The Office for National Statistics said retail sales fell 0.5% last month after a 1.6% plunge across food stores.
Retail sales fell in May as consumers reined in their grocery spending amid belt-tightening due to the cost-of-living crisis, according to official figures.
The Office for National Statistics (ONS) said the drop in retail sales over the month came after sales tumbled 1.6% across food stores.
The ONS also revised down sales growth in April, from the 1.4% previous estimation to an increase of 0.4%.
It found that sales in supermarkets dropped 1.5% over May, with a 2.2% drop in specialist shops such as butchers and bakers.
But the biggest decline in spending was seen on alcohol and tobacco, with sales down 4%.
The data likewise showed a pull back in spending on household goods and in department stores, with sales dropping 2.3% and 1.1% respectively, as shoppers worry about affordability.
It comes amid mounting signs the cost-of-living crisis is beginning to take its toll on the economy.
Supermarket giant Asda said earlier this week that some shoppers were asking cashiers to stop scanning items when the till total hits £30 to cut costs.
Official figures on Wednesday showed inflation has reached a fresh 40-year high of 9.1% and there are fears a large drop in spending by consumers may tip the UK into a recession.
Heather Bovill, deputy director for surveys and economic indicators at the ONS, said: “Feedback from supermarkets suggested customers were spending less on their food shop because of the rising cost of living.
“More workers returning to the office may have contributed to increased fuel sales this month while shoppers buying outfits for summer holidays helped boost clothing sales.”

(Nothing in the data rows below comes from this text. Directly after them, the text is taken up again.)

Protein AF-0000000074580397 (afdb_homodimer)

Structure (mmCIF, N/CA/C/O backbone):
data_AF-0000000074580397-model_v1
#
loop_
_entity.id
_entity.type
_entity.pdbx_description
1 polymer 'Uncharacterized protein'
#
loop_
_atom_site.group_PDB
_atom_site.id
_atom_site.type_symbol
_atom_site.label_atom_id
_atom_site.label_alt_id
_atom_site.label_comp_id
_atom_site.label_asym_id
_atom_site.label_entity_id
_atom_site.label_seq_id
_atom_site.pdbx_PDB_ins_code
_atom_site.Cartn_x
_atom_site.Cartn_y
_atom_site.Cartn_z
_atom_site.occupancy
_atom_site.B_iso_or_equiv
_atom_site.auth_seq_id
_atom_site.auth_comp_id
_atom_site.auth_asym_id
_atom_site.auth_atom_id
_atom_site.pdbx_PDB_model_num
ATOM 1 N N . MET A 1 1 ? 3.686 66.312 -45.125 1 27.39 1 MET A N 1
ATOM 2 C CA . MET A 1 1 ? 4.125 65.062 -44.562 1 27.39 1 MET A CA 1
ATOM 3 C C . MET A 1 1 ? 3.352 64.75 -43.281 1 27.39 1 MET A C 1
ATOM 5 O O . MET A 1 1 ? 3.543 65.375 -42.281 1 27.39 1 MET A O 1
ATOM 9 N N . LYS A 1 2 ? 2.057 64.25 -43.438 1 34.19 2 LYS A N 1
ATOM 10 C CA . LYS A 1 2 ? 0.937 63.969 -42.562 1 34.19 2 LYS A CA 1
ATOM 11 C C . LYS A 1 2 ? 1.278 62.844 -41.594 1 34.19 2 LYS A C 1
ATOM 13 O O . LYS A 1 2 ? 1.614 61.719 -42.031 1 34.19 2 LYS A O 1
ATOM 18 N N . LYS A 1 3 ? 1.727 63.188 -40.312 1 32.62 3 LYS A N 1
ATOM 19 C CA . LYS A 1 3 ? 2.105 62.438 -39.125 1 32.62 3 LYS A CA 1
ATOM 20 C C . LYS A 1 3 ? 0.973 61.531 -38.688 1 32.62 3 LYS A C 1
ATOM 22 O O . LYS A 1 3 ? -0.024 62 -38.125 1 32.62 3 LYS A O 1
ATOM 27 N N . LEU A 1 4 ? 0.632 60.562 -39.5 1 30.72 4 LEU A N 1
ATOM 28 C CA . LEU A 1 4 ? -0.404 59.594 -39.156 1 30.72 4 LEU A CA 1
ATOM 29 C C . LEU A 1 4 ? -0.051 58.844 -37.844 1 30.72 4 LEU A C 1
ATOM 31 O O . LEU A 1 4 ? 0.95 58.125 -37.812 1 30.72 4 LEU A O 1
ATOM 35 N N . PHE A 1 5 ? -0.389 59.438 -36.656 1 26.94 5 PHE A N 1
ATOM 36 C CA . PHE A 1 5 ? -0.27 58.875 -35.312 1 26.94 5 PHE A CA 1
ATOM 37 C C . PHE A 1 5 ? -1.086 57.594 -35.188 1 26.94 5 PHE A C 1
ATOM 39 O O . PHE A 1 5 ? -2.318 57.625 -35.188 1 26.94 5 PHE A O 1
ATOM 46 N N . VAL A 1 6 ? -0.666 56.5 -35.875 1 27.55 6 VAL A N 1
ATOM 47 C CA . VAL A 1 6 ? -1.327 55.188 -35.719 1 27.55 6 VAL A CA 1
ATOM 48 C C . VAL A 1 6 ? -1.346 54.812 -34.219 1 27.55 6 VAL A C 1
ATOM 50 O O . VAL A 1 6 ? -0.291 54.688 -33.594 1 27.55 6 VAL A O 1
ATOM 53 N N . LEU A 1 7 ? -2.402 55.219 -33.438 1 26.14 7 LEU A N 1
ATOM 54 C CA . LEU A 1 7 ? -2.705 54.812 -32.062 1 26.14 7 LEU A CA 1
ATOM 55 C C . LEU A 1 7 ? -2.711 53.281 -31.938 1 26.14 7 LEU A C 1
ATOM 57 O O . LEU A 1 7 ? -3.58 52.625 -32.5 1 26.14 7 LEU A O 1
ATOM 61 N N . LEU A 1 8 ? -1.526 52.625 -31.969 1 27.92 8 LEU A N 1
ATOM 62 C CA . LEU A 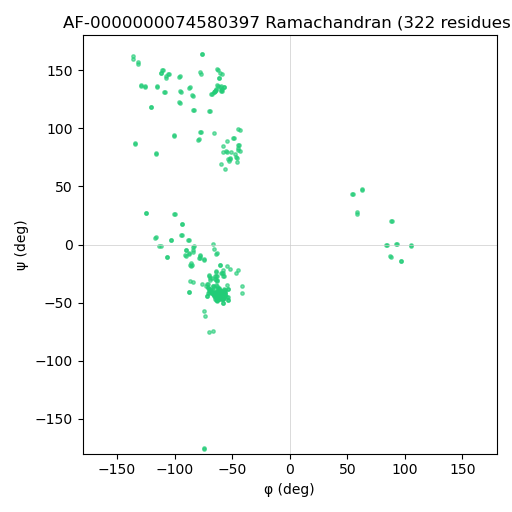1 8 ? -1.359 51.188 -31.703 1 27.92 8 LEU A CA 1
ATOM 63 C C . LEU A 1 8 ? -2.014 50.812 -30.391 1 27.92 8 LEU A C 1
ATOM 65 O O . LEU A 1 8 ? -1.546 51.219 -29.312 1 27.92 8 LEU A O 1
ATOM 69 N N . GLY A 1 9 ? -3.383 50.719 -30.281 1 29.05 9 GLY A N 1
ATOM 70 C CA . GLY A 1 9 ? -4.121 50.156 -29.172 1 29.05 9 GLY A CA 1
ATOM 71 C C . GLY A 1 9 ? -3.559 48.844 -28.688 1 29.05 9 GLY A C 1
ATOM 72 O O . GLY A 1 9 ? -3.543 47.844 -29.438 1 29.05 9 GLY A O 1
ATOM 73 N N . PHE A 1 10 ? -2.518 48.875 -27.75 1 29.88 10 PHE A N 1
ATOM 74 C CA . PHE A 1 10 ? -1.952 47.719 -27.047 1 29.88 10 PHE A CA 1
ATOM 75 C C . PHE A 1 10 ? -3.055 46.875 -26.453 1 29.88 10 PHE A C 1
ATOM 77 O O . PHE A 1 10 ? -3.891 47.344 -25.688 1 29.88 10 PHE A O 1
ATOM 84 N N . LEU A 1 11 ? -3.568 45.844 -27.172 1 31.33 11 LEU A N 1
ATOM 85 C CA . LEU A 1 11 ? -4.363 44.719 -26.688 1 31.33 11 LEU A CA 1
ATOM 86 C C . LEU A 1 11 ? -3.791 44.156 -25.391 1 31.33 11 LEU A C 1
ATOM 88 O O . LEU A 1 11 ? -2.678 43.625 -25.375 1 31.33 11 LEU A O 1
ATOM 92 N N . SER A 1 12 ? -4.086 44.812 -24.219 1 29.73 12 SER A N 1
ATOM 93 C CA . SER A 1 12 ? -3.822 44.25 -22.906 1 29.73 12 SER A CA 1
ATOM 94 C C . SER A 1 12 ? -4.266 42.781 -22.844 1 29.73 12 SER A C 1
ATOM 96 O O . SER A 1 12 ? -5.453 42.469 -22.969 1 29.73 12 SER A O 1
ATOM 98 N N . LEU A 1 13 ? -3.49 41.812 -23.328 1 32.44 13 LEU A N 1
ATOM 99 C CA . LEU A 1 13 ? -3.654 40.375 -23.078 1 32.44 13 LEU A CA 1
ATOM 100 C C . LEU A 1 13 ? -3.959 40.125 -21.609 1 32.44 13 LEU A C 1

“These rises were offset by falls for household goods and department stores, with retailers in these areas reporting consumer reluctance to spend due to affordability worries and higher prices.”

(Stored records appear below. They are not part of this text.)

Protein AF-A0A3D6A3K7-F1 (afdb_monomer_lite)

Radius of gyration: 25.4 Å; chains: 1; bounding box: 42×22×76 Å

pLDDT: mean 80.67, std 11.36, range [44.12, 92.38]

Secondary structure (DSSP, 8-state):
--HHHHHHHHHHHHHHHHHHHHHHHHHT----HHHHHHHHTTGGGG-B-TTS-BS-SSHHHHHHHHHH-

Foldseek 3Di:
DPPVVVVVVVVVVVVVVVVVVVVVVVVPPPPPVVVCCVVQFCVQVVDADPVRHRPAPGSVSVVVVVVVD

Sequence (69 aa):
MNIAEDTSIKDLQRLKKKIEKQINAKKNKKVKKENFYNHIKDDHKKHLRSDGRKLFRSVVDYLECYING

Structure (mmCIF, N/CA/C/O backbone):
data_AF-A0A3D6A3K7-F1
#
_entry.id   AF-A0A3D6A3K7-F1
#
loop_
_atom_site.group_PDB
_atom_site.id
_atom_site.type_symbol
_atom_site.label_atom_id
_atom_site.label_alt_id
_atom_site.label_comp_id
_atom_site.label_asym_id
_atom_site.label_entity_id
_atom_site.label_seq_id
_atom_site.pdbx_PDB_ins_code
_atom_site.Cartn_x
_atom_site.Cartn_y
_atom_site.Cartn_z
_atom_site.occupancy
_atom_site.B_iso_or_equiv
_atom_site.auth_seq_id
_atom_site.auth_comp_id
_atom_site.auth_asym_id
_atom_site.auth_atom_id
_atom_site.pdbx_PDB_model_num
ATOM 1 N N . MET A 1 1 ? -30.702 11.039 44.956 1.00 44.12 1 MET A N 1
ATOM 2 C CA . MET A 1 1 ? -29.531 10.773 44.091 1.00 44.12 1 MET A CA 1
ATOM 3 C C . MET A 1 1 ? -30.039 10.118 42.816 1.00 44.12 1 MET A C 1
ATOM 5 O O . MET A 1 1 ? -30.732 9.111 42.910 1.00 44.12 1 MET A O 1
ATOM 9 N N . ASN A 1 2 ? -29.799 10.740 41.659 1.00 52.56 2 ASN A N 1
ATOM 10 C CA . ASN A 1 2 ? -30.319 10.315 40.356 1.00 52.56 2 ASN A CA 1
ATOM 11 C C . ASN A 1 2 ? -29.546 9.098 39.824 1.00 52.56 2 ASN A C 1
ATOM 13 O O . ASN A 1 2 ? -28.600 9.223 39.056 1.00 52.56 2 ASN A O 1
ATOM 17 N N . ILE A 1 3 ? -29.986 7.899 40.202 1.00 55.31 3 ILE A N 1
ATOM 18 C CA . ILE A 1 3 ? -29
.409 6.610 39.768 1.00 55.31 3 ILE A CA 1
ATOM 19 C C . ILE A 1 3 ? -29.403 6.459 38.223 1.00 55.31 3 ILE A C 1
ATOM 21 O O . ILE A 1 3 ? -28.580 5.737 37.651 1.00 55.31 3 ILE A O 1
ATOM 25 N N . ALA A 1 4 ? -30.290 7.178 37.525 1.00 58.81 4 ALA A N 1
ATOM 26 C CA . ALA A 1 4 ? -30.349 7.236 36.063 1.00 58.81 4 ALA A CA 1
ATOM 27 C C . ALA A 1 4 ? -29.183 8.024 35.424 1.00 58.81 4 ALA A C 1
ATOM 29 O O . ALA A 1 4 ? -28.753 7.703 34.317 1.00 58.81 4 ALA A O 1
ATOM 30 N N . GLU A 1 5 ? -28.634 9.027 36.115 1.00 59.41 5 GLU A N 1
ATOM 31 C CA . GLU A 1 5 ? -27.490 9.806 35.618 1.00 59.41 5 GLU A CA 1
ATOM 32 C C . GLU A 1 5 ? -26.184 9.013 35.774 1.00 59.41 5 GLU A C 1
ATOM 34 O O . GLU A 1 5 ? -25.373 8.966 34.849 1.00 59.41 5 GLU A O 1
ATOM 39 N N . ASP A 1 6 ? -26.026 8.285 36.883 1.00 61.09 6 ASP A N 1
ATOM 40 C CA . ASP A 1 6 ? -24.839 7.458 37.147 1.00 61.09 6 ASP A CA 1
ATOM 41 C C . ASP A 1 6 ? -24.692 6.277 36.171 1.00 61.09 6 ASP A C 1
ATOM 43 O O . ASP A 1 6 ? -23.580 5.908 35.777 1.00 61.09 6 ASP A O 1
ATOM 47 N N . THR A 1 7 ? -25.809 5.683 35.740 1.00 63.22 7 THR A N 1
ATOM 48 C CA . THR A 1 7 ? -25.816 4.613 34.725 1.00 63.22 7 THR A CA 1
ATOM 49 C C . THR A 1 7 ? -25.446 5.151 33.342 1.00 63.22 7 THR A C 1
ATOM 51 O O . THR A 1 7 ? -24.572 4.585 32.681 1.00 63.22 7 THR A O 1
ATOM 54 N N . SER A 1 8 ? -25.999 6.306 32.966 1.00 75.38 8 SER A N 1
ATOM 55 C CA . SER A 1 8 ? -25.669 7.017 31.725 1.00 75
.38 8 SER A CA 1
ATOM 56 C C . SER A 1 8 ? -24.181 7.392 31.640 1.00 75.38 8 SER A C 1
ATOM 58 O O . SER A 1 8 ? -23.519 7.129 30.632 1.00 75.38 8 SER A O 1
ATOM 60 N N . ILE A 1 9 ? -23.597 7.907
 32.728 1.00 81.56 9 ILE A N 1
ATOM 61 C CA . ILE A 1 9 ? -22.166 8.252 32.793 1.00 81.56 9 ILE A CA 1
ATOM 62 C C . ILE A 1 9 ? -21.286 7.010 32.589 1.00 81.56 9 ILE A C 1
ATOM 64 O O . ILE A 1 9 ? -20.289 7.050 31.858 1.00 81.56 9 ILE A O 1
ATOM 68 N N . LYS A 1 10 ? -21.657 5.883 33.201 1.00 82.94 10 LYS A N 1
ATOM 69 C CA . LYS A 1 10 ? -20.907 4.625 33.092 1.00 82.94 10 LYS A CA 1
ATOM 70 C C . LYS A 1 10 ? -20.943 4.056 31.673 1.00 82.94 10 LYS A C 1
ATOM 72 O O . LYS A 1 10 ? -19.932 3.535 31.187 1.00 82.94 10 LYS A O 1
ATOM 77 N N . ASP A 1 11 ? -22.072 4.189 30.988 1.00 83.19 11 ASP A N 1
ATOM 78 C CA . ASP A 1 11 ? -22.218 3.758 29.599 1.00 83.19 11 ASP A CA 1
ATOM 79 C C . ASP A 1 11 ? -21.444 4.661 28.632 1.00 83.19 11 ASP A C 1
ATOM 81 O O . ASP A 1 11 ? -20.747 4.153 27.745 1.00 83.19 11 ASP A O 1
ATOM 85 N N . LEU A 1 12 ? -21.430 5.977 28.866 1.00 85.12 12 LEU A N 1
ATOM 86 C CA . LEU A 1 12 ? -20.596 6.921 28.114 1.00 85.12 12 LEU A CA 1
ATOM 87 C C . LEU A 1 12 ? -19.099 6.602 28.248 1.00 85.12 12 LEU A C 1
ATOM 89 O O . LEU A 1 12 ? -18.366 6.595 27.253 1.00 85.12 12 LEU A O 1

Industry figures from Kantar this week revealed shoppers are set to see their annual grocery bill jump by £380 to £4,960 in 2022 as inflation sends prices rising across the board.
The ONS said non-food stores sales were unchanged in May, with a 2.2% increase in clothing sales offset by a fall in household goods.
The data revealed that fuel sales jumped by 1.1% in May, driven by an increase of workers returning to offices.
The proportion of online sales slipped back to 26.6% from 27.1% in April as shoppers increasingly returned to stores, but the ONS said this remained “substantially higher than before the pandemic”.